На второй ступени появляется «разборчивость» как «призрак упадка». Понятно, что главный смысл разборчивости в классицистской эстетике (в ее просветительском изводе) – не сравнивать некоторое количество возможностей, для того чтобы про запас выстроить иерархию этих возможностей, но создать инстанцию вкуса, которая будет одновременно инстанцией окончательного исторического суждения. Только если для просветителей вкус всегда срабатывал как критика наличного состояния человека, его «суеверий» и разного рода блокировок, мешающих ему выйти на простор исторического действия, то из перспективы более «современной» сразу же видно, что это начало истории оказывается и началом упадка, началом томления по идеалу. Никакого слияния с идеалом в каждый момент уже не предполагается, но всякий раз оказывается, что идеал выбирает себя сам; что кроме учреждающего выбора, легитимирующего и сам идеал, есть и воля самого идеала. Это прихотливое поведение эротического идеала стало магистральной темой романтической литературы; и оно же оказывается проводником нового понимания исторического времени.

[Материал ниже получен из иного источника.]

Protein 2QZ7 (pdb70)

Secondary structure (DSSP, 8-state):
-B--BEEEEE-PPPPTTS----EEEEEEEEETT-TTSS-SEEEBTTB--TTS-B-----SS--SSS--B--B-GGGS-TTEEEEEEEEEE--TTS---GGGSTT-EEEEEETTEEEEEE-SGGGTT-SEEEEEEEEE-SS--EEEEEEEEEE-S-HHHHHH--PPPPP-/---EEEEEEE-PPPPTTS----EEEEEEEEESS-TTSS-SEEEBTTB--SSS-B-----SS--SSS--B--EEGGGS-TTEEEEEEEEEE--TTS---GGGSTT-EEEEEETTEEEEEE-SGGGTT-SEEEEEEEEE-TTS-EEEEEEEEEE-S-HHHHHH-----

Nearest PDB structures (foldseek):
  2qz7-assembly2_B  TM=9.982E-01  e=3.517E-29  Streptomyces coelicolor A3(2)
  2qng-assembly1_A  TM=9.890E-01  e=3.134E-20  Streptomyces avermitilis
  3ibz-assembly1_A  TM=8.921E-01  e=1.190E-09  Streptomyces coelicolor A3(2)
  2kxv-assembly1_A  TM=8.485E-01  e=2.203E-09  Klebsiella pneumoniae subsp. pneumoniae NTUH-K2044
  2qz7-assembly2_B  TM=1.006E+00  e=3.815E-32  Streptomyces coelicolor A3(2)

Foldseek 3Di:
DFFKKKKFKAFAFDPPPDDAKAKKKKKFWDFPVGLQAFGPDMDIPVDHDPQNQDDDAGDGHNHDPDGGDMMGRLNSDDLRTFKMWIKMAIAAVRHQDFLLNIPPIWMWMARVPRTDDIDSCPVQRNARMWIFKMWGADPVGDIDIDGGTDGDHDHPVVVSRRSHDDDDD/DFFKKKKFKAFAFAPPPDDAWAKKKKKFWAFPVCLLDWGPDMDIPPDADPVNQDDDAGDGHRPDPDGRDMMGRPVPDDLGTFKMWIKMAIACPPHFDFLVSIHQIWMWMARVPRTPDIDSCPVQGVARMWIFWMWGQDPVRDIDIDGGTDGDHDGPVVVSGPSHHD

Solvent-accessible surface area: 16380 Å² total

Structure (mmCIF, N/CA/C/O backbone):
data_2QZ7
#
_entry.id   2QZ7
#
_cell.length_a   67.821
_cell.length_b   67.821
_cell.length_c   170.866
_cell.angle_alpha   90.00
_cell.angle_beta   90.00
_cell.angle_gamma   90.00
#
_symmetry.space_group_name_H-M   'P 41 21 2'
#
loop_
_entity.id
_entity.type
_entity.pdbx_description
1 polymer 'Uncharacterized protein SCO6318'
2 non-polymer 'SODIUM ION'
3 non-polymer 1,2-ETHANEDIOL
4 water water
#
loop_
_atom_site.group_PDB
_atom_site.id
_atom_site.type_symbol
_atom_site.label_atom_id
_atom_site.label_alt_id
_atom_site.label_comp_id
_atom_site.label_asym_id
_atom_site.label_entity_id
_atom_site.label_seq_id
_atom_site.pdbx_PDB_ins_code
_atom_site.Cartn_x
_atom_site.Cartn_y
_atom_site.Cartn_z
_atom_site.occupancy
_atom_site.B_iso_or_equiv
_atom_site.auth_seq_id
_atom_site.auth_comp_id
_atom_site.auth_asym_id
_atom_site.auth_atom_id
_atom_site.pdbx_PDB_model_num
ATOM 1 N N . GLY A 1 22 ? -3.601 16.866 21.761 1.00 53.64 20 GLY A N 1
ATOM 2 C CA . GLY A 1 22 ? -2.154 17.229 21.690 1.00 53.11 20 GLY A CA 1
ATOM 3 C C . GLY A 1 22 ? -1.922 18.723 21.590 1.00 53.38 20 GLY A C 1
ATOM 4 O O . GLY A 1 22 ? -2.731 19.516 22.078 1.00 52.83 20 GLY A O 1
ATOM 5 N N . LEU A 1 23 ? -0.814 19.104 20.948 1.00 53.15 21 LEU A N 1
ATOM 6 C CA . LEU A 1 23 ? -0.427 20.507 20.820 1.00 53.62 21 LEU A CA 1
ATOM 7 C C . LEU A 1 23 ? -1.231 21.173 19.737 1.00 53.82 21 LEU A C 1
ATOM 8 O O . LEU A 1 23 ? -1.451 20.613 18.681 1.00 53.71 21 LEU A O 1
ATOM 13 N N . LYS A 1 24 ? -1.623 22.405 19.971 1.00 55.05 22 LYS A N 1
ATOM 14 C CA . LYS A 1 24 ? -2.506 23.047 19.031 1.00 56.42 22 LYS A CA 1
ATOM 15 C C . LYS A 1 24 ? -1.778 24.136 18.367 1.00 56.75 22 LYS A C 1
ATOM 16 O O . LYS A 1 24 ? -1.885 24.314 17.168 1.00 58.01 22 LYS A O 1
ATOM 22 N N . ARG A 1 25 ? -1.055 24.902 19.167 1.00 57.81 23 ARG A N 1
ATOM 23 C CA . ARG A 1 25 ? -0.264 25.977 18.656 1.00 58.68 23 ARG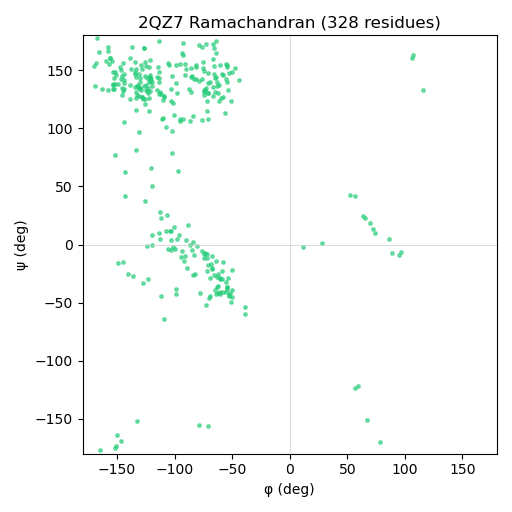 A CA 1
ATOM 24 C C . ARG A 1 25 ? 1.016 26.051 19.494 1.00 58.11 23 ARG A C 1
ATOM 25 O O . ARG A 1 25 ? 1.018 25.702 20.684 1.00 59.32 23 ARG A O 1
ATOM 33 N N . VAL A 1 26 ? 2.105 26.433 18.857 1.00 55.25 24 VAL A N 1
ATOM 34 C CA . VAL A 1 26 ? 3.397 26.397 19.494 1.00 53.64 24 VAL A CA 1
ATOM 35 C C . VAL A 1 26 ? 4.186 27.568 18.942 1.00 51.43 24 VAL A C 1
ATOM 36 O O . VAL A 1 26 ? 3.924 28.014 17.825 1.00 50.24 24 VAL A O 1
ATOM 40 N N . ASP A 1 27 ? 5.093 28.108 19.738 1.00 49.69 25 ASP A N 1
ATOM 41 C CA . ASP A 1 27 ? 5.990 29.148 19.226 1.00 48.45 25 ASP A CA 1
ATOM 42 C C . ASP A 1 27 ? 7.426 28.898 19.632 1.00 47.40 25 ASP A C 1
ATOM 43 O O . ASP A 1 27 ? 7.711 28.150 20.602 1.00 46.74 25 ASP A O 1
ATOM 48 N N . VAL A 1 28 ? 8.322 29.487 18.839 1.00 45.33 26 VAL A N 1
ATOM 49 C CA . VAL A 1 28 ? 9.728 29.370 19.029 1.00 44.04 26 VAL A CA 1
ATOM 50 C C . VAL A 1 28 ? 10.260 30.801 19.052 1.00 44.54 26 VAL A C 1
ATOM 51 O O . VAL A 1 28 ? 9.998 31.592 18.147 1.00 44.16 26 VAL A O 1
ATOM 55 N N . ARG A 1 29 ? 10.974 31.146 20.110 1.00 44.00 27 ARG A N 1
ATOM 56 C CA . ARG A 1 29 ? 11.576 32.501 20.209 1.00 44.43 27 ARG A CA 1
ATOM 57 C C . ARG A 1 29 ? 13.068 32.346 20.347 1.00 43.85 27 ARG A C 1
ATOM 58 O O . ARG A 1 29 ? 13.545 31.432 21.058 1.00 43.49 27 ARG A O 1
ATOM 66 N N . LEU A 1 30 ? 13.801 33.269 19.719 1.00 43.53 28 LEU A N 1
ATOM 67 C CA . LEU A 1 30 ? 15.252 33.188 19.644 1.00 43.34 28 LEU A CA 1
ATOM 68 C C . LEU A 1 30 ? 15.908 34.528 20.042 1.00 43.50 28 LEU A C 1
ATOM 69 O O . LEU A 1 30 ? 15.426 35.590 19.635 1.00 42.74 28 LEU A O 1
ATOM 74 N N . LYS A 1 31 ? 16.957 34.475 20.877 1.00 42.70 29 LYS A N 1
ATOM 75 C CA . LYS A 1 31 ? 17.746 35.672 21.240 1.00 42.84 29 LYS A CA 1
ATOM 76 C C . LYS A 1 31 ? 19.209 35.400 20.947 1.00 42.15 29 LYS A C 1
ATOM 77 O O . LYS A 1 31 ? 19.621 34.243 20.911 1.00 42.71 29 LYS A O 1
ATOM 83 N N . TRP A 1 32 ? 19.980 36.471 20.753 1.00 42.64 30 TRP A N 1
ATOM 84 C CA . TRP A 1 32 ? 21.436 36.448 20.620 1.00 42.69 30 TRP A CA 1
ATOM 85 C C . TRP A 1 32 ? 22.009 37.862 20.655 1.00 43.78 30 TRP A C 1
ATOM 86 O O . TRP A 1 32 ? 21.324 38.840 20.330 1.00 43.69 30 TRP A O 1
ATOM 97 N N . ASP A 1 33 ? 23.256 37.994 21.086 1.00 45.48 31 ASP A N 1
ATOM 98 C CA . ASP A 1 33 ? 23.880 39.317 21.107 1.00 46.49 31 ASP A CA 1
ATOM 99 C C . ASP A 1 33 ? 24.484 39.686 19.764 1.00 47.29 31 ASP A C 1
ATOM 100 O O . ASP A 1 33 ? 25.036 38.823 19.079 1.00 47.75 31 ASP A O 1
ATOM 105 N N . PRO A 1 34 ? 24.430 40.984 19.405 1.00 47.66 32 PRO A N 1
ATOM 106 C CA . PRO A 1 34 ? 25.032 41.440 18.164 1.00 47.67 32 PRO A CA 1
ATOM 107 C C . PRO A 1 34 ? 26.573 41.435 18.278 1.00 48.06 32 PRO A C 1
ATOM 108 O O . PRO A 1 34 ? 27.108 41.199 19.364 1.00 48.08 32 PRO A O 1
ATOM 112 N N . SER A 1 35 ? 27.281 41.678 17.157 1.00 47.85 33 SER A N 1
ATOM 113 C CA . SER A 1 35 ? 28.709 41.539 17.182 1.00 48.34 33 SER A CA 1
ATOM 114 C C . SER A 1 35 ? 29.429 42.874 17.547 1.00 50.09 33 SER A C 1
ATOM 115 O O . SER A 1 35 ? 28.900 44.001 17.344 1.00 48.93 33 SER A O 1
ATOM 118 N N . PRO A 1 36 ? 30.652 42.738 18.080 1.00 51.15 34 PRO A N 1
ATOM 119 C CA . PRO A 1 36 ? 31.500 43.907 18.313 1.00 52.63 34 PRO A CA 1
ATOM 120 C C . PRO A 1 36 ? 31.601 44.794 17.058 1.00 53.60 34 PRO A C 1
ATOM 121 O O . PRO A 1 36 ? 31.502 44.291 15.913 1.00 54.24 34 PRO A O 1
ATOM 125 N N . TRP A 1 37 ? 31.750 46.113 17.295 1.00 54.84 35 TRP A N 1
ATOM 126 C CA . TRP A 1 37 ? 32.036 47.077 16.215 1.00 56.17 35 TRP A CA 1
ATOM 127 C C . TRP A 1 37 ? 33.218 46.612 15.347 1.00 56.24 35 TRP A C 1
ATOM 128 O O . TRP A 1 37 ? 33.372 46.872 14.141 1.00 56.79 35 TRP A O 1
ATOM 139 N N . ASP A 1 38 ? 34.048 45.711 15.995 1.00 56.11 36 ASP A N 1
ATOM 140 C CA . ASP A 1 38 ? 35.195 45.049 15.379 1.00 56.42 36 ASP A CA 1
ATOM 141 C C . ASP A 1 38 ? 34.807 44.040 14.260 1.00 56.28 36 ASP A C 1
ATOM 142 O O . ASP A 1 38 ? 35.650 43.736 13.415 1.00 56.50 36 ASP A O 1
ATOM 147 N N . ARG A 1 39 ? 33.552 43.553 14.239 1.00 55.42 37 ARG A N 1
ATOM 148 C CA . ARG A 1 39 ? 33.160 42.427 13.373 1.00 55.26 37 ARG A CA 1
ATOM 149 C C . ARG A 1 39 ? 31.814 42.563 12.571 1.00 54.28 37 ARG A C 1
ATOM 150 O O . ARG A 1 39 ? 30.832 43.165 13.068 1.00 55.03 37 ARG A O 1
ATOM 158 N N . PRO A 1 40 ? 31.748 41.939 11.355 1.00 52.42 38 PRO A N 1
ATOM 159 C CA . PRO A 1 40 ? 30.485 41.741 10.598 1.00 50.58 38 PRO A CA 1
ATOM 160 C C . PRO A 1 40 ? 29.321 41.181 11.453 1.00 48.45 38 PRO A C 1
ATOM 161 O O . PRO A 1 40 ? 29.582 40.494 12.439 1.00 47.88 38 PRO A O 1
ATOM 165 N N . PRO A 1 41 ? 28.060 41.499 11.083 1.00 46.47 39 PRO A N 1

Третья ступень, требующая украшать идеал, всячески приукрашивать его и превращать в «фигуру», требует иного отношения к истории. История оказывается не частной, а общей историей: нужно вводить украшения, в которых запутается эстетический опыт разных людей. Событие историческое будет тогда не только повествуемым событием, но и событием когнитивным: столкновением различных видений истории, которые сходятся в одном эстетическом выборе, причем присвоенном самой истории. История в классицистском понимании, как мы уже говорили, заявила монополию на собственную эстетику, сама себя соблазнила явлением собственного эроса; и тогда любая реконструкция эстетики силами наблюдателей уже приводит к признанию той истории, которая «заранее дана».

Наконец, четвертая ступень оказывается и апофеозом чувствительности, и моментом полного покоя. Чувствительность, различные реакции на горестные и трагические события, оказывается поглощена моментом уже познавшего себя эроса. Язык немеет, когда пытается рассказать историю, и не потому, что сама история пугает или огорчает (так было бы на третьей ступени, на которой речь потому и была заменена калейдоскопом впечатлений), но потому что история вполне осуществила себя в нашем языке, наш язык стал историчен и быть таким не перестанет.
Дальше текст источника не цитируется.